Segment Start: Data excerpts
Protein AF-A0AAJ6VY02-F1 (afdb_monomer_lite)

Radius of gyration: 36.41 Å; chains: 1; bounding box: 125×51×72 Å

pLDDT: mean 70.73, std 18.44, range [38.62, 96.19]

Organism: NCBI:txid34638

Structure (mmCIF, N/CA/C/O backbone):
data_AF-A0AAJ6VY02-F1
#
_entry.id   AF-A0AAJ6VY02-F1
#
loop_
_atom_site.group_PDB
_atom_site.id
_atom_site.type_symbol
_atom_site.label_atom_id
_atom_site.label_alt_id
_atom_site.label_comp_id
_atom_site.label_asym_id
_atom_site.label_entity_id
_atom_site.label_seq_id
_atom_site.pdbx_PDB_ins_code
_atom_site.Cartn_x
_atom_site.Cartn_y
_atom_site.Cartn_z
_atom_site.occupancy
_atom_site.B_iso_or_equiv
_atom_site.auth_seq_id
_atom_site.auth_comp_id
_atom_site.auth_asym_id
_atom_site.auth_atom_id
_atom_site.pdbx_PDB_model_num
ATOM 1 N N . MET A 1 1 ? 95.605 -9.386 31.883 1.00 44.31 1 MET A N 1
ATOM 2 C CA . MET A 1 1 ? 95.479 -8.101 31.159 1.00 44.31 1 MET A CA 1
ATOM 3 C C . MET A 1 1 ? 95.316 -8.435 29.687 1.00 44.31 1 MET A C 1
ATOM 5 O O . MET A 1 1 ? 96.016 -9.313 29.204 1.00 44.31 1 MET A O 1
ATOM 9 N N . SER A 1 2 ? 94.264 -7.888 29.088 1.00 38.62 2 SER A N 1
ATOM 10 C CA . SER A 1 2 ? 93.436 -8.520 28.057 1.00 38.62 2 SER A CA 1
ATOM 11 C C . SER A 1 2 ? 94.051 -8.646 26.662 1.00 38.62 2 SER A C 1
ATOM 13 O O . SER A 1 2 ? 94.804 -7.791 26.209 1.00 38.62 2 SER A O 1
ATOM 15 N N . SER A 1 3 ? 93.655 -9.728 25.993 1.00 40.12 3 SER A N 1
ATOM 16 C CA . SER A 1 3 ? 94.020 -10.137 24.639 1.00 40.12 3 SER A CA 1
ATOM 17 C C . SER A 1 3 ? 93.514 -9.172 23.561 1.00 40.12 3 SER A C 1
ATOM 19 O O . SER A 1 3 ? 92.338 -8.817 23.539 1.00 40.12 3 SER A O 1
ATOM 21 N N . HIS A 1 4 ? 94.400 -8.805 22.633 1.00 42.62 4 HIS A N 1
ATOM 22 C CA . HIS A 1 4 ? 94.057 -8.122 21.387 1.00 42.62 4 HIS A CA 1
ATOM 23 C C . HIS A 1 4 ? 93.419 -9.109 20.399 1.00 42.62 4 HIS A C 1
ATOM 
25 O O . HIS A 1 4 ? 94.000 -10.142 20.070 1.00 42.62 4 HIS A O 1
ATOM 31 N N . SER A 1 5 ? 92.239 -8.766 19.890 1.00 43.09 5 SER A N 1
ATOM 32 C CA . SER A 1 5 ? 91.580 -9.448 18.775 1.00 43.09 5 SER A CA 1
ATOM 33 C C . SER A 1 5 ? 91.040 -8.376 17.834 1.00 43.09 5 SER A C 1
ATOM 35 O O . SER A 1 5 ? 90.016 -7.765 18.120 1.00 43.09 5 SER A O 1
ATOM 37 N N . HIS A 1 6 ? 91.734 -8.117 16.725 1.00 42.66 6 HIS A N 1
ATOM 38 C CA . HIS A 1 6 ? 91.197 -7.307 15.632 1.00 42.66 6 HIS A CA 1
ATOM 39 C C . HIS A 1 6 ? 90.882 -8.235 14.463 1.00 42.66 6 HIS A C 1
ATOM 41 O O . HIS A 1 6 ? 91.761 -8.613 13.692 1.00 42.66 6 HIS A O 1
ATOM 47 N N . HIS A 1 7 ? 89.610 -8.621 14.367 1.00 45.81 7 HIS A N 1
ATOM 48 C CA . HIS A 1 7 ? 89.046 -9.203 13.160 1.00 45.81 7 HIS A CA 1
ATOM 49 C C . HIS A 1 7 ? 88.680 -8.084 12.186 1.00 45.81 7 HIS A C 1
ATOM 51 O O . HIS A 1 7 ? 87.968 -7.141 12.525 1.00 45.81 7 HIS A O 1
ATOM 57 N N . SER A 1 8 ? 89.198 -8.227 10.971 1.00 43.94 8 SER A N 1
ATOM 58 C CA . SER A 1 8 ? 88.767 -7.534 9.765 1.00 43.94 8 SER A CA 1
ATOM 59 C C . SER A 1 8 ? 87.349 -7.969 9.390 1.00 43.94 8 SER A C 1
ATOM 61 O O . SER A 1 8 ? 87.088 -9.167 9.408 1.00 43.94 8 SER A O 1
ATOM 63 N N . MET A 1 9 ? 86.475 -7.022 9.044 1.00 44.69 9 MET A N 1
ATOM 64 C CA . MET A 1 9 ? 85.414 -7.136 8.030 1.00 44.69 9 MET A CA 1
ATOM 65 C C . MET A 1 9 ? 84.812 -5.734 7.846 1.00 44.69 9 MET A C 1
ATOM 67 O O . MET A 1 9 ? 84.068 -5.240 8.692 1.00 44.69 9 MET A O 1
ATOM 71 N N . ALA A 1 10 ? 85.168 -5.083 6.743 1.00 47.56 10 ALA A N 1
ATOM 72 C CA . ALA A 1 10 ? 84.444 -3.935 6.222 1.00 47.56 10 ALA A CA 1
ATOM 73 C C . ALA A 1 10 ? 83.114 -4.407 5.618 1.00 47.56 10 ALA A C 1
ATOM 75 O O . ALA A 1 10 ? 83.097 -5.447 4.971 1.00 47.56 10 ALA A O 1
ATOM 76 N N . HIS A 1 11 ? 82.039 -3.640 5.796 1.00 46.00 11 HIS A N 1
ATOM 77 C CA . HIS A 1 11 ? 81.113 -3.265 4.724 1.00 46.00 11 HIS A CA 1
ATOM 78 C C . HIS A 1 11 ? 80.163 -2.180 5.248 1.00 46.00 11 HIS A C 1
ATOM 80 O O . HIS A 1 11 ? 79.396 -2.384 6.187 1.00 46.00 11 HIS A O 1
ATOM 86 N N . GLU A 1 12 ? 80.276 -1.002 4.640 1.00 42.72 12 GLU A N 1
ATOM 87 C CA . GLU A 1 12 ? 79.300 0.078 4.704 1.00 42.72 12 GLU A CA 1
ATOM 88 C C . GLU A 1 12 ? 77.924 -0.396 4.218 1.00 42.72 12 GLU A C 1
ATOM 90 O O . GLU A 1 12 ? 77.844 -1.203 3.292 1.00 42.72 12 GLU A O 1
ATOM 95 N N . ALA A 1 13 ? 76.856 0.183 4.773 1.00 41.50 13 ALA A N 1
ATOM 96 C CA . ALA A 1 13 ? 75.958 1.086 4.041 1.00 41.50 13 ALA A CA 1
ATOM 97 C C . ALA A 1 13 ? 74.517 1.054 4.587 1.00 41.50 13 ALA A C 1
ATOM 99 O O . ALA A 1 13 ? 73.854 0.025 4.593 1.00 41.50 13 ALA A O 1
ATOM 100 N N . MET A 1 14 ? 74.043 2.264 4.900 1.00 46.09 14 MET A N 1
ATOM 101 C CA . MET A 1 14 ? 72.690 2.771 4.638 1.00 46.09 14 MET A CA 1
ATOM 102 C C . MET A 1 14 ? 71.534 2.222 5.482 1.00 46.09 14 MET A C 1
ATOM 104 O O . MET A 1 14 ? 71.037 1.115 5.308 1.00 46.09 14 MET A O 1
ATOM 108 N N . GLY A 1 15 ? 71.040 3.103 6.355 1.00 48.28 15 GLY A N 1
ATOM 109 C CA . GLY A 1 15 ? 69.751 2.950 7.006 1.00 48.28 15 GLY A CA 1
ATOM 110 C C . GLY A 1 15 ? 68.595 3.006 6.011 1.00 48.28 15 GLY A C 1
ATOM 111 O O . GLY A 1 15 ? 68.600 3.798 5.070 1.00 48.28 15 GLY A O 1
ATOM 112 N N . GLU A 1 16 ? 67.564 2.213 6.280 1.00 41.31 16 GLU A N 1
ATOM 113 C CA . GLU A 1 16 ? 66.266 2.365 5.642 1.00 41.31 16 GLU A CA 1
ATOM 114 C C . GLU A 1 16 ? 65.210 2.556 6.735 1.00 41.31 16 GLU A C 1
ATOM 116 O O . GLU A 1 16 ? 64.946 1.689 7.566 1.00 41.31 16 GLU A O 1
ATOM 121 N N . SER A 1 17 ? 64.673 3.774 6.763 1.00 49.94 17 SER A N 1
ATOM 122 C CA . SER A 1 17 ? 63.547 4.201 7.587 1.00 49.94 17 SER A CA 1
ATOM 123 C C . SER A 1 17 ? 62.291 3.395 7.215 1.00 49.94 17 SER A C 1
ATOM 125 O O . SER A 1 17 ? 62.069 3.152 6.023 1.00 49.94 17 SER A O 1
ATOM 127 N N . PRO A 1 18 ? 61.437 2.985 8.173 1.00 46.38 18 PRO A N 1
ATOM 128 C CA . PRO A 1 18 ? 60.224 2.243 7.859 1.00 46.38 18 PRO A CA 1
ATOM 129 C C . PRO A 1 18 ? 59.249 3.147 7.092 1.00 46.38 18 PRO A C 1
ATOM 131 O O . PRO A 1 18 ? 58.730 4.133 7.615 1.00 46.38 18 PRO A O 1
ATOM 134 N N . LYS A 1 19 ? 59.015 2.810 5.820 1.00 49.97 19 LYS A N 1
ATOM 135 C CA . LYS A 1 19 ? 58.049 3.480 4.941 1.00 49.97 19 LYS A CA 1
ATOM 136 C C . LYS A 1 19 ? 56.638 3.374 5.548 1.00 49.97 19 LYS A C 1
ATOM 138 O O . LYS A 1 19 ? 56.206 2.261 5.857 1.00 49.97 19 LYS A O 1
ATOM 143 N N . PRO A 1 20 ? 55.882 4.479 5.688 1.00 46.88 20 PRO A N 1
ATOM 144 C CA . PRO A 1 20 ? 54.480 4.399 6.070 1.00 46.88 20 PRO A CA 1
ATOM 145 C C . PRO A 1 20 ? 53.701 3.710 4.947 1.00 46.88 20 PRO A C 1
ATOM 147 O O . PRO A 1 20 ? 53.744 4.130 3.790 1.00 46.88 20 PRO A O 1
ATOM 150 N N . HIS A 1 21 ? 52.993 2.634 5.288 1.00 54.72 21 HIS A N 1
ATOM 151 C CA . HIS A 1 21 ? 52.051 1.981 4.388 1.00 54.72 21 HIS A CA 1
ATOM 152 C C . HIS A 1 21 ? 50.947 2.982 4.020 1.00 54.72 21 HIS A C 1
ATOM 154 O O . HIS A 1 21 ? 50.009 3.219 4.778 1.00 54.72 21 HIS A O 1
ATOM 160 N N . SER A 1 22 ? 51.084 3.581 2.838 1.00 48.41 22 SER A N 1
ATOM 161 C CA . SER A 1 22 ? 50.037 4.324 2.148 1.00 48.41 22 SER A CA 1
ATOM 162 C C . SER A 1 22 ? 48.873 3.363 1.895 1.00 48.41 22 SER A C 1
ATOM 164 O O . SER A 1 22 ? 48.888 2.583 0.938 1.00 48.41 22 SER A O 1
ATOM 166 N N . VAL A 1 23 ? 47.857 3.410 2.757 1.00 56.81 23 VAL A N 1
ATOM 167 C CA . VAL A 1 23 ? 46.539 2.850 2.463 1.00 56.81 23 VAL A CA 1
Segment End: Data excerpts
Segment Start: Data excerpts
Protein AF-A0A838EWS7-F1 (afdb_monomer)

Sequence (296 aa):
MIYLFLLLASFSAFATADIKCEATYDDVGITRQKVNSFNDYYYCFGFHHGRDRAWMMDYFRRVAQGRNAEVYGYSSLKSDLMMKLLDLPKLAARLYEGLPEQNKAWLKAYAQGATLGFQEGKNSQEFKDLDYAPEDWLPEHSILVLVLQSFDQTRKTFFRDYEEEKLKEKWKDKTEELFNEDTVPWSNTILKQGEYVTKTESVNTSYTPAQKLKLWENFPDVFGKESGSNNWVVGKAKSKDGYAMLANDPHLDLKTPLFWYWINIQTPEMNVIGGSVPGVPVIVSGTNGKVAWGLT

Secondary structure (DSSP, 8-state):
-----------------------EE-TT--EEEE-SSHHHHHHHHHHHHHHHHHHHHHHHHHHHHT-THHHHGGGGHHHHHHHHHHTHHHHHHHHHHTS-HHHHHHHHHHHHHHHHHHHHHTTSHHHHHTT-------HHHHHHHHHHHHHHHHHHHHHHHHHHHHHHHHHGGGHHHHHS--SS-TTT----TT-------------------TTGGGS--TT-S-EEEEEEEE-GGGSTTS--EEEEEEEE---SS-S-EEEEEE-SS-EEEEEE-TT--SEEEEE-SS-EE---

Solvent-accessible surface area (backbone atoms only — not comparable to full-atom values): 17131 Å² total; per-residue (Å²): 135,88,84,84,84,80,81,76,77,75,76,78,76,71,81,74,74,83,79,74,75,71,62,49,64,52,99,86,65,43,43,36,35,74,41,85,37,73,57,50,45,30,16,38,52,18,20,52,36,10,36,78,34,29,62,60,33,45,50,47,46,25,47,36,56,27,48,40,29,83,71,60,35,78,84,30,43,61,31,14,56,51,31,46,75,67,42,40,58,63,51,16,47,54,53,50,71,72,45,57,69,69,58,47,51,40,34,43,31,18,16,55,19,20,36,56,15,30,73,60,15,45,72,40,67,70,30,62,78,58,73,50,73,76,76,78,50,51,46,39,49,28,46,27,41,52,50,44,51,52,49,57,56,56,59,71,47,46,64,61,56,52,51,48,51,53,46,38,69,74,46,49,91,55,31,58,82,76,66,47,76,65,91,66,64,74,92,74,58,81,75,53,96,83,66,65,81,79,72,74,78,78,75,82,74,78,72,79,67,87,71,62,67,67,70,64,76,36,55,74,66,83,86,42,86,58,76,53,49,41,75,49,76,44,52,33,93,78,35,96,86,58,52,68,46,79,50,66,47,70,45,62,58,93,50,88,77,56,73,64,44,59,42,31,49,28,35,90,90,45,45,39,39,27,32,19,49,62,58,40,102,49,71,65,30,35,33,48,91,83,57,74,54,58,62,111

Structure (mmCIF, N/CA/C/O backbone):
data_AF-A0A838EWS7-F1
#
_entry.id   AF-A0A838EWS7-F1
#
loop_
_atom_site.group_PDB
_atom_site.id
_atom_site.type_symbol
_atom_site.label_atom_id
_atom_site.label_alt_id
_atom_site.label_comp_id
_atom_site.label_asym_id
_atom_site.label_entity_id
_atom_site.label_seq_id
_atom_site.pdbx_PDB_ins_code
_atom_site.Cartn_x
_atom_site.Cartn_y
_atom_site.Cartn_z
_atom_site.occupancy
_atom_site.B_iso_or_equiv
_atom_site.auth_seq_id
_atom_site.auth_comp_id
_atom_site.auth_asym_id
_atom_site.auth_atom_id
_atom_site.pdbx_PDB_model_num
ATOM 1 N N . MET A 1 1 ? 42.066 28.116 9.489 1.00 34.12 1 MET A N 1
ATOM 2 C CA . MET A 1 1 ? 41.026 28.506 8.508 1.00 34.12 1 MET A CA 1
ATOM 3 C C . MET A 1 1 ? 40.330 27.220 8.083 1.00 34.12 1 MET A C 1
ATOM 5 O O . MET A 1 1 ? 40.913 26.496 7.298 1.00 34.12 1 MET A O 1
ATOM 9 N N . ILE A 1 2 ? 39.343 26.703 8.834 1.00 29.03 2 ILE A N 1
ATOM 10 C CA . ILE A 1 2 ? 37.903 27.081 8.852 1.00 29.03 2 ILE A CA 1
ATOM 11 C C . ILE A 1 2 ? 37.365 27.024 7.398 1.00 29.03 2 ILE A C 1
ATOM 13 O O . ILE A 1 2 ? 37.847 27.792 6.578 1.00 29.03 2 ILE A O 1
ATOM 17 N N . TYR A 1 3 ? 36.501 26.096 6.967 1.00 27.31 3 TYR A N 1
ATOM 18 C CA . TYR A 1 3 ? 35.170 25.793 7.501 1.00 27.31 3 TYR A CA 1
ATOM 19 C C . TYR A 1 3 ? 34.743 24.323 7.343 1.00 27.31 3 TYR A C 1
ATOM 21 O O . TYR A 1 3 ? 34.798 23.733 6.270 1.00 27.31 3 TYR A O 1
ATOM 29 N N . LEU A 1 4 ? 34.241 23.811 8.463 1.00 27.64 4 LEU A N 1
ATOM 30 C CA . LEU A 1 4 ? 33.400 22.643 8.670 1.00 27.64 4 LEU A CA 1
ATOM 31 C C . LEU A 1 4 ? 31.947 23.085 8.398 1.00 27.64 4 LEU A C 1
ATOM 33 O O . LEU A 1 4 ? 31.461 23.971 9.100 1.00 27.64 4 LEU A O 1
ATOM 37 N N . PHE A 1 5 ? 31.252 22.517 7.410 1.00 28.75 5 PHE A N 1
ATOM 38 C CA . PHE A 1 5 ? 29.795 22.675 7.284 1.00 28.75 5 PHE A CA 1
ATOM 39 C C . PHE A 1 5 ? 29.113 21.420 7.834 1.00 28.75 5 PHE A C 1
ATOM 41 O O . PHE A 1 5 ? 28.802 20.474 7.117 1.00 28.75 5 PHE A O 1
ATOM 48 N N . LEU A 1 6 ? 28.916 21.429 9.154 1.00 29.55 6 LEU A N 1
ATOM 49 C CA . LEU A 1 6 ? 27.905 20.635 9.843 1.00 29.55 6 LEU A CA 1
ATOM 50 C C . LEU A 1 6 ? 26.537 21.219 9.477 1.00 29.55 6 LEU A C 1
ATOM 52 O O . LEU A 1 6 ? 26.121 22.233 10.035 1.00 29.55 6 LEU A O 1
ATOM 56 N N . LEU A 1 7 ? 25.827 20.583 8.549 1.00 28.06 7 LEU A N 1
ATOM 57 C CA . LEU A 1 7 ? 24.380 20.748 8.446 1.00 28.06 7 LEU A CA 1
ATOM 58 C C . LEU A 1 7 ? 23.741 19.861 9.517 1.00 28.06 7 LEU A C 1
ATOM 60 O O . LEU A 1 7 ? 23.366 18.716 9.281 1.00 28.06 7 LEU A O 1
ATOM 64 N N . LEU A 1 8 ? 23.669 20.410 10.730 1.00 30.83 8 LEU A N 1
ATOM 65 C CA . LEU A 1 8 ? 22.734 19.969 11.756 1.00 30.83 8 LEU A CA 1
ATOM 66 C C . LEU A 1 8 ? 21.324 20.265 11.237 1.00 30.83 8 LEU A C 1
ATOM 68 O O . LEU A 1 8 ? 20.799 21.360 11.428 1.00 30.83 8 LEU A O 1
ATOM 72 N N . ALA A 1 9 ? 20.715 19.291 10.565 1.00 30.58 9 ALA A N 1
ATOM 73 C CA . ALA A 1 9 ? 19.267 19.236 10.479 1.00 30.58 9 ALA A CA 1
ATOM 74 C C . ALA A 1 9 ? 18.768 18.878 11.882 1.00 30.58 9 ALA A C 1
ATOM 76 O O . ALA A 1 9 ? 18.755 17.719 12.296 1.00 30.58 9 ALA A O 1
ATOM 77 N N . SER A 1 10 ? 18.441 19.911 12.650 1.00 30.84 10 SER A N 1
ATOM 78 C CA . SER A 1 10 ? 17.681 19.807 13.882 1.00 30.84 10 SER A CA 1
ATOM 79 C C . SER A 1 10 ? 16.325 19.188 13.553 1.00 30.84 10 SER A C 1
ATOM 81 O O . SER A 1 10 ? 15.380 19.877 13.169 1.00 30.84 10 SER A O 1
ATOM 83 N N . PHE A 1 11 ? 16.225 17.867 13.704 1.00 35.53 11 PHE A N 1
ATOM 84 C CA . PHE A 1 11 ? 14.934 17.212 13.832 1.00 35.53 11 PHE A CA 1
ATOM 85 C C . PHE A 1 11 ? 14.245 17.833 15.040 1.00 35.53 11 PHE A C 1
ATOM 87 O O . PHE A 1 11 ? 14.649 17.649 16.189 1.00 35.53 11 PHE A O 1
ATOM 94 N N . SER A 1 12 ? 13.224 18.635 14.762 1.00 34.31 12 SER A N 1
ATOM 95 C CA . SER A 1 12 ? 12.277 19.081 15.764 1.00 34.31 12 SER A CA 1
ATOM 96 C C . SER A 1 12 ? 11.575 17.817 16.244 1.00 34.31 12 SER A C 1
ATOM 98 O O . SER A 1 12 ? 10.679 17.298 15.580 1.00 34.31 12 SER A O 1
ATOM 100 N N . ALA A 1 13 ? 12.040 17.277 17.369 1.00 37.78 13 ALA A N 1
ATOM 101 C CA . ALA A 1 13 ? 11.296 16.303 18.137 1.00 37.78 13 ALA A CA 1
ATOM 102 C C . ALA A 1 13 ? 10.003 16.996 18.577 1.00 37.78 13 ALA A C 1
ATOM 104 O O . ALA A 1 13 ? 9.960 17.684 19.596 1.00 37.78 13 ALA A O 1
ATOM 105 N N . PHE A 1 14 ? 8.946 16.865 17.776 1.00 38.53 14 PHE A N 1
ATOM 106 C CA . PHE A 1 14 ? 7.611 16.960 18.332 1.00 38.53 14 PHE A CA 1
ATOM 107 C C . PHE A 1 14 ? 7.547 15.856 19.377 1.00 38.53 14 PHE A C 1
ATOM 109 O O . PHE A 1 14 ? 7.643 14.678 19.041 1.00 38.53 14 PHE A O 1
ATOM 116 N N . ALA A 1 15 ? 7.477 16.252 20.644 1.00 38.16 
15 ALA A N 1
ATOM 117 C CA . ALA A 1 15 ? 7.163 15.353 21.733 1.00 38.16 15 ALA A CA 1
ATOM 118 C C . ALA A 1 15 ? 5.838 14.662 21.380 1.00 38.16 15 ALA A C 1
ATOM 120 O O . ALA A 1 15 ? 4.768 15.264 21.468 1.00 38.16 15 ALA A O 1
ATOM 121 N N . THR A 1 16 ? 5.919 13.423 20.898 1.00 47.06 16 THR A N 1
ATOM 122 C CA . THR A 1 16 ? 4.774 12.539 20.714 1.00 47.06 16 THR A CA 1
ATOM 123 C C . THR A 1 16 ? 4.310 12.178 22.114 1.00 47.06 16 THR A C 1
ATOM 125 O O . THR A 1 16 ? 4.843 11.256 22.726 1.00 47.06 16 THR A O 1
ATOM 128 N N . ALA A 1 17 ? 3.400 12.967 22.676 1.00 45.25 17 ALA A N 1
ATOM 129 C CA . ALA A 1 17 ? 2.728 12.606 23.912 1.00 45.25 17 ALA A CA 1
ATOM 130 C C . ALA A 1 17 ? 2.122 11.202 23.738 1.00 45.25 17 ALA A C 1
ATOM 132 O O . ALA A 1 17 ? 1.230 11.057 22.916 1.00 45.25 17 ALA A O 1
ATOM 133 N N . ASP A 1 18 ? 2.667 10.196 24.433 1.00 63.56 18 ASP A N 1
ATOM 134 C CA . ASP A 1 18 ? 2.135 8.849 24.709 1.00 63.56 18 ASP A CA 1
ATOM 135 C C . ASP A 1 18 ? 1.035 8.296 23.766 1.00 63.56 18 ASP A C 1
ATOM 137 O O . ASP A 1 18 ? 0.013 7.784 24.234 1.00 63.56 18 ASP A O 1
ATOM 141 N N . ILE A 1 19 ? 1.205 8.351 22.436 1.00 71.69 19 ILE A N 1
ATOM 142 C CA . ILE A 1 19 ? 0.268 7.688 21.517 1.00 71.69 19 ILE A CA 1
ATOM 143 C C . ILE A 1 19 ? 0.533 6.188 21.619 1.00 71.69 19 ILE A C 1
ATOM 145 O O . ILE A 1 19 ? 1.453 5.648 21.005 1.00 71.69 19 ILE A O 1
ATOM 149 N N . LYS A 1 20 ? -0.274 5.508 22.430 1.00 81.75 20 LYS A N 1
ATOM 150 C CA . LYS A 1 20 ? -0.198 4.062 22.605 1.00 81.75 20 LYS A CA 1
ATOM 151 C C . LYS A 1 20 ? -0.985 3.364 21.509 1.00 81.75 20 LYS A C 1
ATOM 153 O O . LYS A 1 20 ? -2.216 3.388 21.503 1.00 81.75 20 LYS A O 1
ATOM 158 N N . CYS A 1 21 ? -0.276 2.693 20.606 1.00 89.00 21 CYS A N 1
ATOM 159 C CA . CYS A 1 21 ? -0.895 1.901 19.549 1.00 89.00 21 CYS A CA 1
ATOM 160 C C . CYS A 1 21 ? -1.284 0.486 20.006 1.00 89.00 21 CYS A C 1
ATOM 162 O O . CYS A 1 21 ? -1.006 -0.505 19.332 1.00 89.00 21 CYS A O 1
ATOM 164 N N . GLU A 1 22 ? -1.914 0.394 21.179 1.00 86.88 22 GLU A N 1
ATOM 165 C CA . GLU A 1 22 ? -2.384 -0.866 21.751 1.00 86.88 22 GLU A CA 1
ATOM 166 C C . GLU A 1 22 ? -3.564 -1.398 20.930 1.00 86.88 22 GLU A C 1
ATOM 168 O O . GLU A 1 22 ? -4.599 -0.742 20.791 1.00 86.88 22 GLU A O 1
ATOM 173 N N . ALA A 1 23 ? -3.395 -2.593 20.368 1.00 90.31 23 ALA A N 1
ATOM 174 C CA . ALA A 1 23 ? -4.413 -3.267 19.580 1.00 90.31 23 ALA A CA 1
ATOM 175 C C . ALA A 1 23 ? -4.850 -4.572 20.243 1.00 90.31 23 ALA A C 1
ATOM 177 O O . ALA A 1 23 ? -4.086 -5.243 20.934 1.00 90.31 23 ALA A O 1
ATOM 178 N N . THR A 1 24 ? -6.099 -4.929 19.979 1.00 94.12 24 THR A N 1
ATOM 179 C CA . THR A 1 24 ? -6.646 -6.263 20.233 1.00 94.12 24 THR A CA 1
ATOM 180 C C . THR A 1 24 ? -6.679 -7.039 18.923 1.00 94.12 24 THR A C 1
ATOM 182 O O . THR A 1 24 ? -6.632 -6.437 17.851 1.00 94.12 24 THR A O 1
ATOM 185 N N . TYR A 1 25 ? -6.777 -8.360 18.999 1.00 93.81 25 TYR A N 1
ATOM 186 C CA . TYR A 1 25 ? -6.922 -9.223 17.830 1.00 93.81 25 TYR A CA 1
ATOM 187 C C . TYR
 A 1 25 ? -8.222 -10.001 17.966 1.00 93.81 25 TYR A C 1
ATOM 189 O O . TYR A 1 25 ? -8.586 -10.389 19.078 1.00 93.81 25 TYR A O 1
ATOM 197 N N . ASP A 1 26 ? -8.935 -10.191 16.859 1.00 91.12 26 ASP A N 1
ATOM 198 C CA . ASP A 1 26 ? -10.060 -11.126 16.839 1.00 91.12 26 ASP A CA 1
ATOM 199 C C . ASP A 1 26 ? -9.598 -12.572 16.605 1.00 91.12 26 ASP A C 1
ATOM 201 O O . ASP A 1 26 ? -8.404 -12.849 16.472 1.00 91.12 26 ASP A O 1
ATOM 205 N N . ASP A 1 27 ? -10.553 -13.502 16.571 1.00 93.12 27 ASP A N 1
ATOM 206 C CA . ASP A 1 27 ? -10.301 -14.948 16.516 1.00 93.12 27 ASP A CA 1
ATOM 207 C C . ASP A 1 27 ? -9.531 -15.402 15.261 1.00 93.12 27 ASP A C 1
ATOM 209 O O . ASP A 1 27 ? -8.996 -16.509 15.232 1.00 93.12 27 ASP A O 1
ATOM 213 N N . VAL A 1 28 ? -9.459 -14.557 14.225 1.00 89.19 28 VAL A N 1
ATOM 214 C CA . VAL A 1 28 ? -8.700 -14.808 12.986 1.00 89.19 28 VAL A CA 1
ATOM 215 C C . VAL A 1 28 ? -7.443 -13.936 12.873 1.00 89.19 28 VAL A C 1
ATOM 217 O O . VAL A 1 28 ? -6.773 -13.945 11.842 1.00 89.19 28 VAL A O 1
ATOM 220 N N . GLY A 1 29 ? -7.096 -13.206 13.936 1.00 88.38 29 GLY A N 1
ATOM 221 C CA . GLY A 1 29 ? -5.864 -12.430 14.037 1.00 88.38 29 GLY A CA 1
Segment End: Data excerpts
* [Work to be completed]: Using the entries above, repeat only the lines from the one containing "ATOM 30 C CA" through the one containing "ATOM 66 C C", end lines included.

* [Written response]:
ATOM 30 C CA . LEU A 1 4 ? 33.400 22.643 8.670 1.00 27.64 4 LEU A CA 1
ATOM 31 C C . LEU A 1 4 ? 31.947 23.085 8.398 1.00 27.64 4 LEU A C 1
ATOM 33 O O . LEU A 1 4 ? 31.461 23.971 9.100 1.00 27.64 4 LEU A O 1
ATOM 37 N N . PHE A 1 5 ? 31.252 22.517 7.410 1.00 28.75 5 PHE A N 1
ATOM 38 C CA . PHE A 1 5 ? 29.795 22.675 7.284 1.00 28.75 5 PHE A CA 1
ATOM 39 C C . PHE A 1 5 ? 29.113 21.420 7.834 1.00 28.75 5 PHE A C 1
ATOM 41 O O . PHE A 1 5 ? 28.802 20.474 7.117 1.00 28.75 5 PHE A O 1
ATOM 48 N N . LEU A 1 6 ? 28.916 21.429 9.154 1.00 29.55 6 LEU A N 1
ATOM 49 C CA . LEU A 1 6 ? 27.905 20.635 9.843 1.00 29.55 6 LEU A CA 1
ATOM 50 C C . LEU A 1 6 ? 26.537 21.219 9.477 1.00 29.55 6 LEU A C 1
ATOM 52 O O . LEU A 1 6 ? 26.121 22.233 10.035 1.00 29.55 6 LEU A O 1
ATOM 56 N N . LEU A 1 7 ? 25.827 20.583 8.549 1.00 28.06 7 LEU A N 1
ATOM 57 C CA . LEU A 1 7 ? 24.380 20.748 8.446 1.00 28.06 7 LEU A CA 1
ATOM 58 C C . LEU A 1 7 ? 23.741 19.861 9.517 1.00 28.06 7 LEU A C 1
ATOM 60 O O . LEU A 1 7 ? 23.366 18.716 9.281 1.00 28.06 7 LEU A O 1
ATOM 64 N N . LEU A 1 8 ? 23.669 20.410 10.730 1.00 30.83 8 LEU A N 1
ATOM 65 C CA . LEU A 1 8 ? 22.734 19.969 11.756 1.00 30.83 8 LEU A CA 1
ATOM 66 C C . LEU A 1 8 ? 21.324 20.265 11.237 1.00 30.83 8 LEU A C 1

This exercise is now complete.